Нетрудно представить себе, что особое волнение и радость возникнут, если какая–нибудь особенно красивая волшебная сказка окажется исходно «правдивой», имевшей реальные корни и посвященной историческому событию и при этом отнюдь не потерявшей своей мифической или аллегорической значимости. Нетрудно — потому что при этом нет необходимости воображать нечто совсем незнакомое. Радость будет точно такой же по характеру (разве что более сильной), как радость от счастливого поворота сюжета в сказке, потому что пахнет правдой реального мира. (Иначе для обозначения этого чувства нужно было бы другое слово). Чувство это целиком связано с ожиданием Великой «Эвкатасгрофы» (или воспоминанием о ней: в данном случае различие несущественно). Христианская радость, Gloria, сродни ей, но невероятно (я бы сказал — «бесконечно», если бы наши способности не были конечны) высока и исполнена счастья. История Христа выше всех прочих волшебных историй, и она истинна. Искусство в ней подтверждено реальностью. Господь — отец всех ангелов, людей… и эльфов. В его образе миф и история встретились и слились воедино.

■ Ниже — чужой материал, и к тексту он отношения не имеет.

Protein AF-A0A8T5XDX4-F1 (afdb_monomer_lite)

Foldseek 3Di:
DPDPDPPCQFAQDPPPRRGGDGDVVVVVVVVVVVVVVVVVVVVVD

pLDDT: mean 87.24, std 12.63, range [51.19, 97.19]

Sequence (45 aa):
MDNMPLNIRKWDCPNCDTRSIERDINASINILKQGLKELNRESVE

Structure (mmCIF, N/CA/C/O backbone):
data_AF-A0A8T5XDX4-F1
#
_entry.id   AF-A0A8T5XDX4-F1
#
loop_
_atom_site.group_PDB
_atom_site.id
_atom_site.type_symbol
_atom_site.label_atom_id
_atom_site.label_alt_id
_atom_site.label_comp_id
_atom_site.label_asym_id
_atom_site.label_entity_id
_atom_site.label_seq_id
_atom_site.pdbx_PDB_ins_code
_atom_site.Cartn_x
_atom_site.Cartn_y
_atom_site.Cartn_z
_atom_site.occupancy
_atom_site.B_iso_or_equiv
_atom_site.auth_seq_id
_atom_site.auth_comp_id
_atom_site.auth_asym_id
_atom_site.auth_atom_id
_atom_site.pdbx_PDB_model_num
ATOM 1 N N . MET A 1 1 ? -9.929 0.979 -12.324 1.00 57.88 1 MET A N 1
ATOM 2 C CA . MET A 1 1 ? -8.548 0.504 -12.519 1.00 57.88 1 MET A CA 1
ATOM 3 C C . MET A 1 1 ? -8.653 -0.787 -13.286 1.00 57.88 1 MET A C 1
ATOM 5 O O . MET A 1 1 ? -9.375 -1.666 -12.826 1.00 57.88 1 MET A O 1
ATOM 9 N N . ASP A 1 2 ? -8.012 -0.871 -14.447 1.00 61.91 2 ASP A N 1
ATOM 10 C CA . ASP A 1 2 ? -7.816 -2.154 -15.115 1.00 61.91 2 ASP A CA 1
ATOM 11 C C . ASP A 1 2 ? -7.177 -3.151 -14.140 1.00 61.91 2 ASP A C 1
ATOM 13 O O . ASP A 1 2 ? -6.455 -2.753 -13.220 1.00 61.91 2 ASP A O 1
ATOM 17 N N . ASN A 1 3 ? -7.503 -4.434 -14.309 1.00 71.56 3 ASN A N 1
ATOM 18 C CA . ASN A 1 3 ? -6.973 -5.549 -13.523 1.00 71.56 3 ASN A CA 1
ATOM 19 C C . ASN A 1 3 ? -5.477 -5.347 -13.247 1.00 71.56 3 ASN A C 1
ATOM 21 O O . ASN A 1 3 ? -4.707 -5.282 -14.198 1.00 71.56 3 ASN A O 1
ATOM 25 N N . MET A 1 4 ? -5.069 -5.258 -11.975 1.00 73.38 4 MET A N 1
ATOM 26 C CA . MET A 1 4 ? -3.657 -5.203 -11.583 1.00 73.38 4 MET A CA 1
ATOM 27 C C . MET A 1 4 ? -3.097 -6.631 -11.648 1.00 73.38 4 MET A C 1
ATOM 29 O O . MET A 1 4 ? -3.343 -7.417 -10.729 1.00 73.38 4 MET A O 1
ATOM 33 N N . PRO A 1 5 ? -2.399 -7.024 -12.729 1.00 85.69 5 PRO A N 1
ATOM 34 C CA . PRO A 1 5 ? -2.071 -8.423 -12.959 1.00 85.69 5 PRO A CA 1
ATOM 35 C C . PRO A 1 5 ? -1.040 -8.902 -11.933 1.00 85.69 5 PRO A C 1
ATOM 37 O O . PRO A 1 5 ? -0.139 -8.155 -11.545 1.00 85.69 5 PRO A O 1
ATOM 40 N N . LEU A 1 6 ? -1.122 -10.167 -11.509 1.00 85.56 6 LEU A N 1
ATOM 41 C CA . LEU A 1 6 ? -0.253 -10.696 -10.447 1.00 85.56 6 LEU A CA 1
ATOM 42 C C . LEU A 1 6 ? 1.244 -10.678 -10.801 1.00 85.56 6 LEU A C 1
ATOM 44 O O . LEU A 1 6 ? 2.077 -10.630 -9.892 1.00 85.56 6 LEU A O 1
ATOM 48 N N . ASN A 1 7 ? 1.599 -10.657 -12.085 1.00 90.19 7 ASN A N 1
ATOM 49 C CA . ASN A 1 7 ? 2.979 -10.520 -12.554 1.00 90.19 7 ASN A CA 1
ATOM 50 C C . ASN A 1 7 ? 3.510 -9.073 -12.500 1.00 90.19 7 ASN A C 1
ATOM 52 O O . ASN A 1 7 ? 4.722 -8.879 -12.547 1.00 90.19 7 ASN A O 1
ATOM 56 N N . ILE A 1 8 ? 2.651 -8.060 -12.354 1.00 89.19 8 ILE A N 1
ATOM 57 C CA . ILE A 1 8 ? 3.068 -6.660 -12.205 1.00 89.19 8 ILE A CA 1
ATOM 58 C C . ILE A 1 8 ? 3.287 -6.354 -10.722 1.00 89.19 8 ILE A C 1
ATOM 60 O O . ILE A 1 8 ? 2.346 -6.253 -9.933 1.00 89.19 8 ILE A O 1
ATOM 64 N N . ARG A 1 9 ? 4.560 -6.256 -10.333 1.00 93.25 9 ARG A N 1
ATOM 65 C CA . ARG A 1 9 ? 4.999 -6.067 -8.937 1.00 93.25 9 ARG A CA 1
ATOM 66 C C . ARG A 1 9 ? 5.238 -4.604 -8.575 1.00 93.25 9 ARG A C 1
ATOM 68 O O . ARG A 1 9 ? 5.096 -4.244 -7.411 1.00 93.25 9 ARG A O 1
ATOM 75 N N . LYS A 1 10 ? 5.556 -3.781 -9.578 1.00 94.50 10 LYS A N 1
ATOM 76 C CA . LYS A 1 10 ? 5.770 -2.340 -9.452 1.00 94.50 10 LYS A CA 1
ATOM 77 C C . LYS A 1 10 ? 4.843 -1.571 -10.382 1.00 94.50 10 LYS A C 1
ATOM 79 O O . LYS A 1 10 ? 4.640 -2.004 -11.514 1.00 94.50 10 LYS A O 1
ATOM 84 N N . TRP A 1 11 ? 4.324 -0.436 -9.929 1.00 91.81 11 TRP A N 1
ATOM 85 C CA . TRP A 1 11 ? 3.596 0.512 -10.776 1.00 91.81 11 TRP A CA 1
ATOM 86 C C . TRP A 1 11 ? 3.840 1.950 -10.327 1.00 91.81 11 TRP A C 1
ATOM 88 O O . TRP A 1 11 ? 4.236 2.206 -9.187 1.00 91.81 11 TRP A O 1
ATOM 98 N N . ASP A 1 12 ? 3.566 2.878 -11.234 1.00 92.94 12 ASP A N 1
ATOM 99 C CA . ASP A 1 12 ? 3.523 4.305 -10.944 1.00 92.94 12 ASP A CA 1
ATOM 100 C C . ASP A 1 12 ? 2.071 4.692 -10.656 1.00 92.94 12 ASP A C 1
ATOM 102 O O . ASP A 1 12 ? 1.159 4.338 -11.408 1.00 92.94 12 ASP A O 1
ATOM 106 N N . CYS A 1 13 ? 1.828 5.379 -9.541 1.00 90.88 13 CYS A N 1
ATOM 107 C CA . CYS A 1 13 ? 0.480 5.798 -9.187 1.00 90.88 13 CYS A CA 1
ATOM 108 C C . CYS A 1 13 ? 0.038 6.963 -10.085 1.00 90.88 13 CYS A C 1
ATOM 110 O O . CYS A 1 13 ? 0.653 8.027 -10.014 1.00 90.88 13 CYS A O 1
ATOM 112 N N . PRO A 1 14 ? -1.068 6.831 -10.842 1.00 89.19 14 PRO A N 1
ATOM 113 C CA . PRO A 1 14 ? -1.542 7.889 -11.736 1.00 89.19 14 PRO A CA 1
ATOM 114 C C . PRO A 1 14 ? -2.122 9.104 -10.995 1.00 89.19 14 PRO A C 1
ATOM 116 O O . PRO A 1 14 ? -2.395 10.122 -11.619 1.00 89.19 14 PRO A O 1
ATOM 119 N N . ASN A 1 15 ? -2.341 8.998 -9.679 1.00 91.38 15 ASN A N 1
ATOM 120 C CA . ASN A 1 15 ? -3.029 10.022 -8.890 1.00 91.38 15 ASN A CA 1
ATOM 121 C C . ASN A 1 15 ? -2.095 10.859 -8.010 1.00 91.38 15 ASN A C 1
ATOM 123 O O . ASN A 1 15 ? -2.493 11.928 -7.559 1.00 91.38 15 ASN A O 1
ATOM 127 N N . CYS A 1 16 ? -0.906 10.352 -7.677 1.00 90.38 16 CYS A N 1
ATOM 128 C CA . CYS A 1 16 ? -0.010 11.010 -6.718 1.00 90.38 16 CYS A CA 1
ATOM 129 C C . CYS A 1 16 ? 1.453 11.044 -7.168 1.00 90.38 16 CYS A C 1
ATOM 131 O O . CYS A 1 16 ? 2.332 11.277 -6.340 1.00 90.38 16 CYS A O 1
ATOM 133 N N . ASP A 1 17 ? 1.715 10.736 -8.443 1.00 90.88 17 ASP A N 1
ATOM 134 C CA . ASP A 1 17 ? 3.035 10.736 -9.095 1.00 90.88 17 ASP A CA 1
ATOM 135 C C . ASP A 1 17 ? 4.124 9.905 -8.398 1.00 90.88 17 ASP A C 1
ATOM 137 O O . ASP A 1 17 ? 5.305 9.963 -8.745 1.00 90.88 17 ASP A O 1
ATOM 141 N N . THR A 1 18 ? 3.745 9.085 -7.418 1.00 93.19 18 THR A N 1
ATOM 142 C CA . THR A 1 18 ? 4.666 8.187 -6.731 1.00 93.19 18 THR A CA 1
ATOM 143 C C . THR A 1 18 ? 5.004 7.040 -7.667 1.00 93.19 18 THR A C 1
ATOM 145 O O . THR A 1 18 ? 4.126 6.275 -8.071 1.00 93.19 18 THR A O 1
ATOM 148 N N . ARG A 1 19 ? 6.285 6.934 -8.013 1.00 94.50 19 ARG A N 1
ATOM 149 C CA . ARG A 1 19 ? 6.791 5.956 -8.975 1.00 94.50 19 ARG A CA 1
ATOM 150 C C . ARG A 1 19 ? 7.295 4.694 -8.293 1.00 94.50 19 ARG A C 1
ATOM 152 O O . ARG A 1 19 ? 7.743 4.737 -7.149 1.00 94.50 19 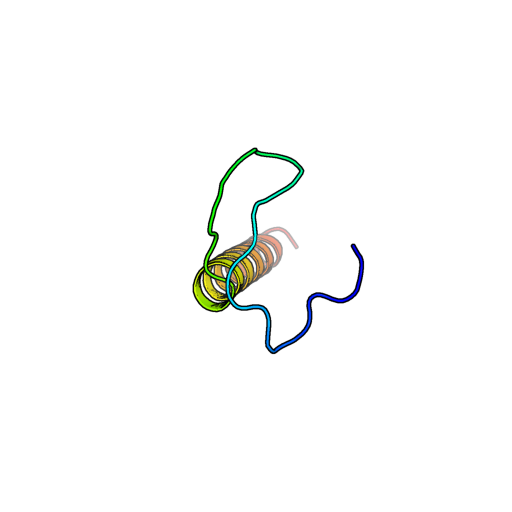ARG A O 1
ATOM 159 N N . SER A 1 20 ? 7.288 3.588 -9.031 1.00 94.31 20 SER A N 1
ATOM 160 C CA . SER A 1 20 ? 7.889 2.308 -8.644 1.00 94.31 20 SER A CA 1
ATOM 161 C C . SER A 1 20 ? 7.402 1.771 -7.294 1.00 94.31 20 SER A C 1
ATOM 163 O O . SER A 1 20 ? 8.180 1.226 -6.512 1.00 94.31 20 SER A O 1
ATOM 165 N N . ILE A 1 21 ? 6.104 1.906 -7.025 1.00 94.12 21 ILE A N 1
ATOM 166 C CA . ILE A 1 21 ? 5.468 1.400 -5.809 1.00 94.12 21 ILE A CA 1
ATOM 167 C C . ILE A 1 21 ? 5.522 -0.126 -5.803 1.00 94.12 21 ILE A C 1
ATOM 169 O O . ILE A 1 21 ? 5.029 -0.758 -6.730 1.00 94.12 21 ILE A O 1
ATOM 173 N N . GLU A 1 22 ? 6.052 -0.718 -4.734 1.00 95.31 22 GLU A N 1
ATOM 174 C CA . GLU A 1 22 ? 6.006 -2.165 -4.507 1.00 95.31 22 GLU A CA 1
ATOM 175 C C . GLU A 1 22 ? 4.618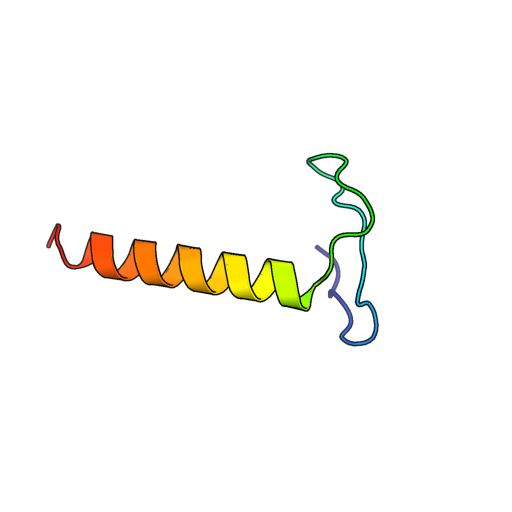 -2.623 -4.048 1.00 95.31 22 GLU A C 1
ATOM 177 O O . GLU A 1 22 ? 4.098 -2.171 -3.023 1.00 95.31 22 GLU A O 1
ATOM 182 N N . ARG A 1 23 ? 4.024 -3.564 -4.788 1.00 92.12 23 ARG A N 1
ATOM 183 C CA . ARG A 1 23 ? 2.629 -3.996 -4.591 1.00 92.12 23 ARG A CA 1
AT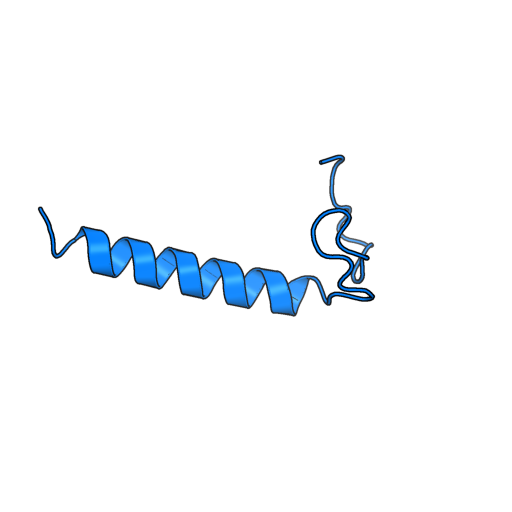OM 184 C C . ARG A 1 23 ? 2.387 -4.646 -3.265 1.00 92.12 23 ARG A C 1
ATOM 186 O O . ARG A 1 23 ? 1.442 -4.278 -2.578 1.00 92.12 23 ARG A O 1
ATOM 193 N N . ASP A 1 24 ? 3.241 -5.585 -2.907 1.00 92.62 24 ASP A N 1
ATOM 194 C CA . ASP A 1 24 ? 3.037 -6.364 -1.696 1.00 92.62 24 ASP A CA 1
ATOM 195 C C . ASP A 1 24 ? 3.232 -5.493 -0.447 1.00 92.62 24 ASP A C 1
ATOM 197 O O . ASP A 1 24 ? 2.511 -5.652 0.535 1.00 92.62 24 ASP A O 1
ATOM 201 N N . ILE A 1 25 ? 4.139 -4.510 -0.514 1.00 95.44 25 ILE A N 1
ATOM 202 C CA . ILE A 1 25 ? 4.343 -3.525 0.555 1.00 95.44 25 ILE A CA 1
ATOM 203 C C . ILE A 1 25 ? 3.136 -2.583 0.656 1.00 95.44 25 ILE A C 1
ATOM 205 O O . ILE A 1 25 ? 2.629 -2.335 1.744 1.00 95.44 25 ILE A O 1
ATOM 209 N N . ASN A 1 26 ? 2.634 -2.059 -0.463 1.00 93.06 26 ASN A N 1
ATOM 210 C CA . ASN A 1 26 ? 1.462 -1.182 -0.436 1.00 93.06 26 ASN A CA 1
ATOM 211 C C . ASN A 1 26 ? 0.209 -1.937 0.051 1.00 93.06 26 ASN A C 1
ATOM 213 O O . ASN A 1 26 ? -0.545 -1.430 0.881 1.00 93.06 26 ASN A O 1
ATOM 217 N N . ALA A 1 27 ? 0.024 -3.180 -0.401 1.00 93.19 27 ALA A N 1
ATOM 218 C CA . ALA A 1 27 ? -1.064 -4.043 0.039 1.00 93.19 27 ALA A CA 1
ATOM 219 C C . ALA A 1 27 ? -1.018 -4.298 1.553 1.00 93.19 27 ALA A C 1
ATOM 221 O O . ALA A 1 27 ? -2.048 -4.149 2.209 1.00 93.19 27 ALA A O 1
ATOM 222 N N . SER A 1 28 ? 0.152 -4.605 2.127 1.00 97.19 28 SER A N 1
ATOM 223 C CA . SER A 1 28 ? 0.275 -4.819 3.576 1.00 97.19 28 SER A CA 1
ATOM 224 C C . SER A 1 28 ? -0.055 -3.556 4.381 1.00 97.19 28 SER A C 1
ATOM 226 O O . SER A 1 28 ? -0.771 -3.634 5.380 1.00 97.19 28 SER A O 1
ATOM 228 N N . ILE A 1 29 ? 0.363 -2.379 3.902 1.00 96.38 29 ILE A N 1
ATOM 229 C CA . ILE A 1 29 ? 0.001 -1.083 4.496 1.00 96.38 29 ILE A CA 1
ATOM 230 C C . ILE A 1 29 ? -1.516 -0.849 4.438 1.00 96.38 29 ILE A C 1
ATOM 232 O O . ILE A 1 29 ? -2.105 -0.400 5.423 1.00 96.38 29 ILE A O 1
ATOM 236 N N . ASN A 1 30 ? -2.164 -1.141 3.307 1.00 95.00 30 ASN A N 1
ATOM 237 C CA . ASN A 1 30 ? -3.612 -0.960 3.163 1.00 95.00 30 ASN A CA 1
ATOM 238 C C . ASN A 1 30 ? -4.402 -1.914 4.065 1.00 95.00 30 ASN A C 1
ATOM 240 O O . ASN A 1 30 ? -5.367 -1.479 4.691 1.00 95.00 30 ASN A O 1
ATOM 244 N N . ILE A 1 31 ? -3.967 -3.173 4.186 1.00 97.19 31 ILE A N 1
ATOM 245 C CA . ILE A 1 31 ? -4.566 -4.157 5.098 1.00 97.19 31 ILE A CA 1
ATOM 246 C C . ILE A 1 31 ? -4.458 -3.674 6.549 1.00 97.19 31 ILE A C 1
ATOM 248 O O . ILE A 1 31 ? -5.461 -3.663 7.258 1.00 97.19 31 ILE A O 1
ATOM 252 N N . LEU A 1 32 ? -3.281 -3.196 6.976 1.00 96.56 32 LEU A N 1
ATOM 253 C CA . LEU A 1 32 ? -3.095 -2.639 8.320 1.00 96.56 32 LEU A CA 1
ATOM 254 C C . LEU A 1 32 ? -4.048 -1.465 8.582 1.00 96.56 32 LEU A C 1
ATOM 256 O O . LEU A 1 32 ? -4.730 -1.433 9.603 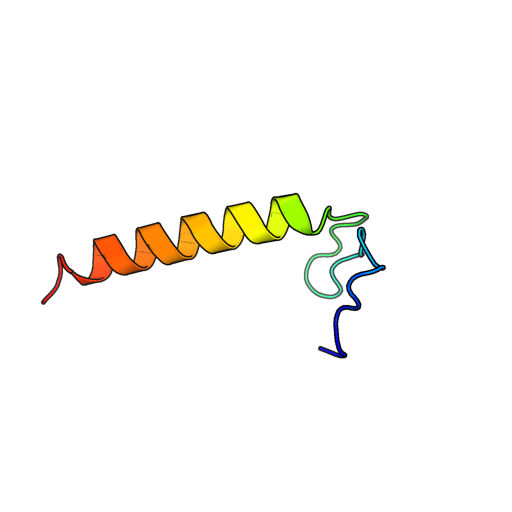1.00 96.56 32 LEU A O 1
ATOM 260 N N . LYS A 1 33 ? -4.117 -0.502 7.655 1.00 97.00 33 LYS A N 1
ATOM 261 C CA . LYS A 1 33 ? -5.005 0.664 7.784 1.00 97.00 33 LYS A CA 1
ATOM 262 C C . LYS A 1 33 ? -6.475 0.260 7.883 1.00 97.00 33 LYS A C 1
ATOM 264 O O . LYS A 1 33 ? -7.207 0.856 8.668 1.00 97.00 33 LYS A O 1
ATOM 269 N N . GLN A 1 34 ? -6.899 -0.729 7.098 1.00 96.94 34 GLN A N 1
ATOM 270 C CA . GLN A 1 34 ? -8.267 -1.234 7.133 1.00 96.94 34 GLN A CA 1
ATOM 271 C C . GLN A 1 34 ? -8.572 -1.924 8.470 1.00 96.94 34 GLN A C 1
ATOM 273 O O . GLN A 1 34 ? -9.582 -1.595 9.083 1.00 96.94 34 GLN A O 1
ATOM 278 N N . GLY A 1 35 ? -7.667 -2.768 8.978 1.00 96.19 35 GLY A N 1
ATOM 279 C CA . GLY A 1 35 ? -7.824 -3.399 10.293 1.00 96.19 35 GLY A CA 1
ATOM 280 C C . GLY A 1 35 ? -7.903 -2.382 11.438 1.00 96.19 35 GLY A C 1
ATOM 281 O O . GLY A 1 35 ? -8.789 -2.463 12.280 1.00 96.19 35 GLY A O 1
ATOM 282 N N . LEU A 1 36 ? -7.050 -1.350 11.435 1.00 95.94 36 LEU A N 1
ATOM 283 C CA . LEU A 1 36 ? -7.132 -0.259 12.419 1.00 95.94 36 LEU A CA 1
ATOM 284 C C . LEU A 1 36 ? -8.457 0.512 12.327 1.00 95.94 36 LEU A C 1
ATOM 286 O O . LEU A 1 36 ? -9.012 0.923 13.344 1.00 95.94 36 LEU A O 1
ATOM 290 N N . LYS A 1 37 ? -8.976 0.717 11.112 1.00 95.50 37 LYS A N 1
ATOM 291 C CA . LYS A 1 37 ? -10.271 1.372 10.898 1.00 95.50 37 LYS A CA 1
ATOM 292 C C . LYS A 1 37 ? -11.428 0.529 11.435 1.00 95.50 37 LYS A C 1
ATOM 294 O O . LYS A 1 37 ? -12.372 1.101 11.968 1.00 95.50 37 LYS A O 1
ATOM 299 N N . GLU A 1 38 ? -11.372 -0.788 11.274 1.00 95.44 38 GLU A N 1
ATOM 300 C CA . GLU A 1 38 ? -12.374 -1.723 11.799 1.00 95.44 38 GLU A CA 1
ATOM 301 C C . GLU A 1 38 ? -12.371 -1.735 13.330 1.00 95.44 38 GLU A C 1
ATOM 303 O O . GLU A 1 38 ? -13.415 -1.488 13.926 1.00 95.44 38 GLU A O 1
ATOM 308 N N . LEU A 1 39 ? -11.195 -1.847 13.956 1.00 93.81 39 LEU A N 1
ATOM 309 C CA . LEU A 1 39 ? -11.050 -1.765 15.417 1.00 93.81 39 LEU A CA 1
ATOM 310 C C . LEU A 1 39 ? -11.576 -0.437 15.987 1.00 93.81 39 LEU A C 1
ATOM 312 O O . LEU A 1 39 ? -12.257 -0.411 17.010 1.00 93.81 39 LEU A O 1
ATOM 316 N N . ASN A 1 40 ? -11.310 0.681 15.304 1.00 88.69 40 ASN A N 1
ATOM 317 C CA . ASN A 1 40 ? -11.819 1.990 15.722 1.00 88.69 40 ASN A CA 1
ATOM 318 C C . ASN A 1 40 ? -13.341 2.137 15.534 1.00 88.69 40 ASN A C 1
ATOM 320 O O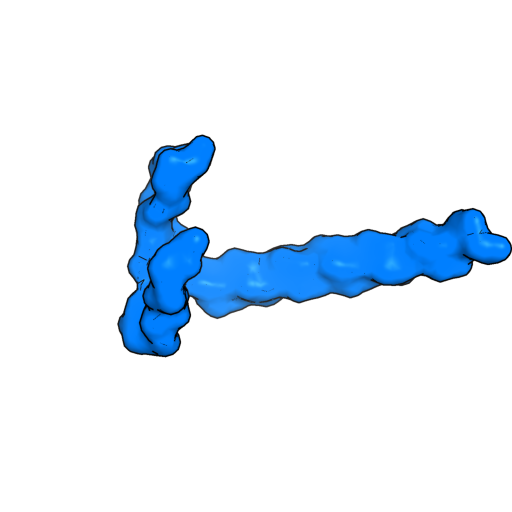 . ASN A 1 40 ? -13.943 2.981 16.192 1.00 88.69 40 ASN A O 1
ATOM 324 N N . ARG A 1 41 ? -13.975 1.365 14.638 1.00 70.88 41 ARG A N 1
ATOM 325 C CA . ARG A 1 41 ? -15.436 1.391 14.431 1.00 70.88 41 ARG A CA 1
ATOM 326 C C . ARG A 1 41 ? -16.191 0.621 15.511 1.00 70.88 41 ARG A C 1
ATOM 328 O O . ARG A 1 41 ? -17.251 1.082 15.907 1.00 70.88 41 ARG A O 1
ATOM 335 N N . GLU A 1 42 ? -15.620 -0.463 16.034 1.00 62.16 42 GLU A N 1
ATOM 336 C CA . GLU A 1 42 ? -16.179 -1.212 17.175 1.00 62.16 42 GLU A CA 1
ATOM 337 C C . GLU A 1 42 ? -16.201 -0.393 18.479 1.00 62.16 42 GLU A C 1
ATOM 339 O O . GLU A 1 42 ? -16.872 -0.761 19.433 1.00 62.16 42 GLU A O 1
ATOM 344 N N . SER A 1 43 ? -15.477 0.731 18.533 1.00 60.12 43 SER A N 1
ATOM 345 C CA . SER A 1 43 ? -15.444 1.629 19.697 1.00 60.12 43 SER A CA 1
ATOM 346 C C . SER A 1 43 ? -16.538 2.709 19.684 1.00 60.12 43 SER A C 1
ATOM 348 O O . SER A 1 43 ? -16.593 3.521 20.608 1.00 60.12 43 SER A O 1
ATOM 350 N N . VAL A 1 44 ? -17.336 2.797 18.610 1.00 60.97 44 VAL A N 1
ATOM 351 C CA . VAL A 1 44 ? -18.326 3.874 18.380 1.00 60.97 44 VAL A CA 1
ATOM 352 C C . VAL A 1 44 ? -19.755 3.329 18.189 1.00 60.97 44 VAL A C 1
ATOM 354 O O . VAL A 1 44 ? -20.693 4.114 18.058 1.00 60.97 44 VAL A O 1
ATOM 357 N N . GLU A 1 45 ? -19.938 2.007 18.225 1.00 51.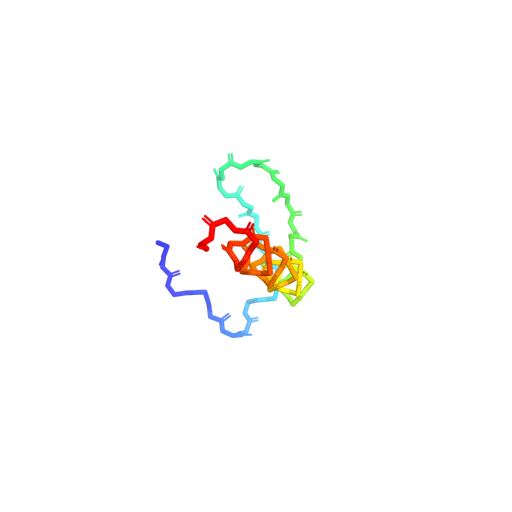19 45 GLU A N 1
ATOM 358 C CA . GLU A 1 45 ? -21.243 1.344 18.411 1.00 51.19 45 GLU A CA 1
ATOM 359 C C . GLU A 1 45 ? -21.445 0.981 19.889 1.00 51.19 45 GLU A C 1
ATOM 361 O O . GLU A 1 45 ? -22.591 1.134 20.371 1.00 51.19 45 GLU A O 1
#

Radius of gyration: 14.01 Å; chains: 1; bounding box: 29×22×35 Å

Secondary structure (DSSP, 8-state):
-----TT--EE--TTT---SEEHHHHHHHHHHHHHHHHHHHTT--

Но в Царстве Божием великое не подавляет малое. Человек спасенный — по–прежнему человек. Всякие истории и сказки по–прежнему существуют и должны существовать. Евангелие не искоренило, а освятило волшебную сказку, в особенности — счастливую концовку. Христианин должен, как и прежде, трудиться духом и телом, страдать, надеяться и умереть. Но теперь ему дано понять, что все его способности и стремления существуют ради святой цели. Милость, которой он удостоен, столь велика, что он не без оснований осмеливается предположить: мир его фантазий действительно помогает расцвету и многократному обогащению реального мирозданйя. Все сказки могут воплотиться в жизнь, но в конце концов, пройдя очищение, они могут оказаться похожими и непохожими на созданные нами формы, точно так же как сам Человек, спасенный во веки веков, будет похож и не похож на падшее существо, знакомое нам.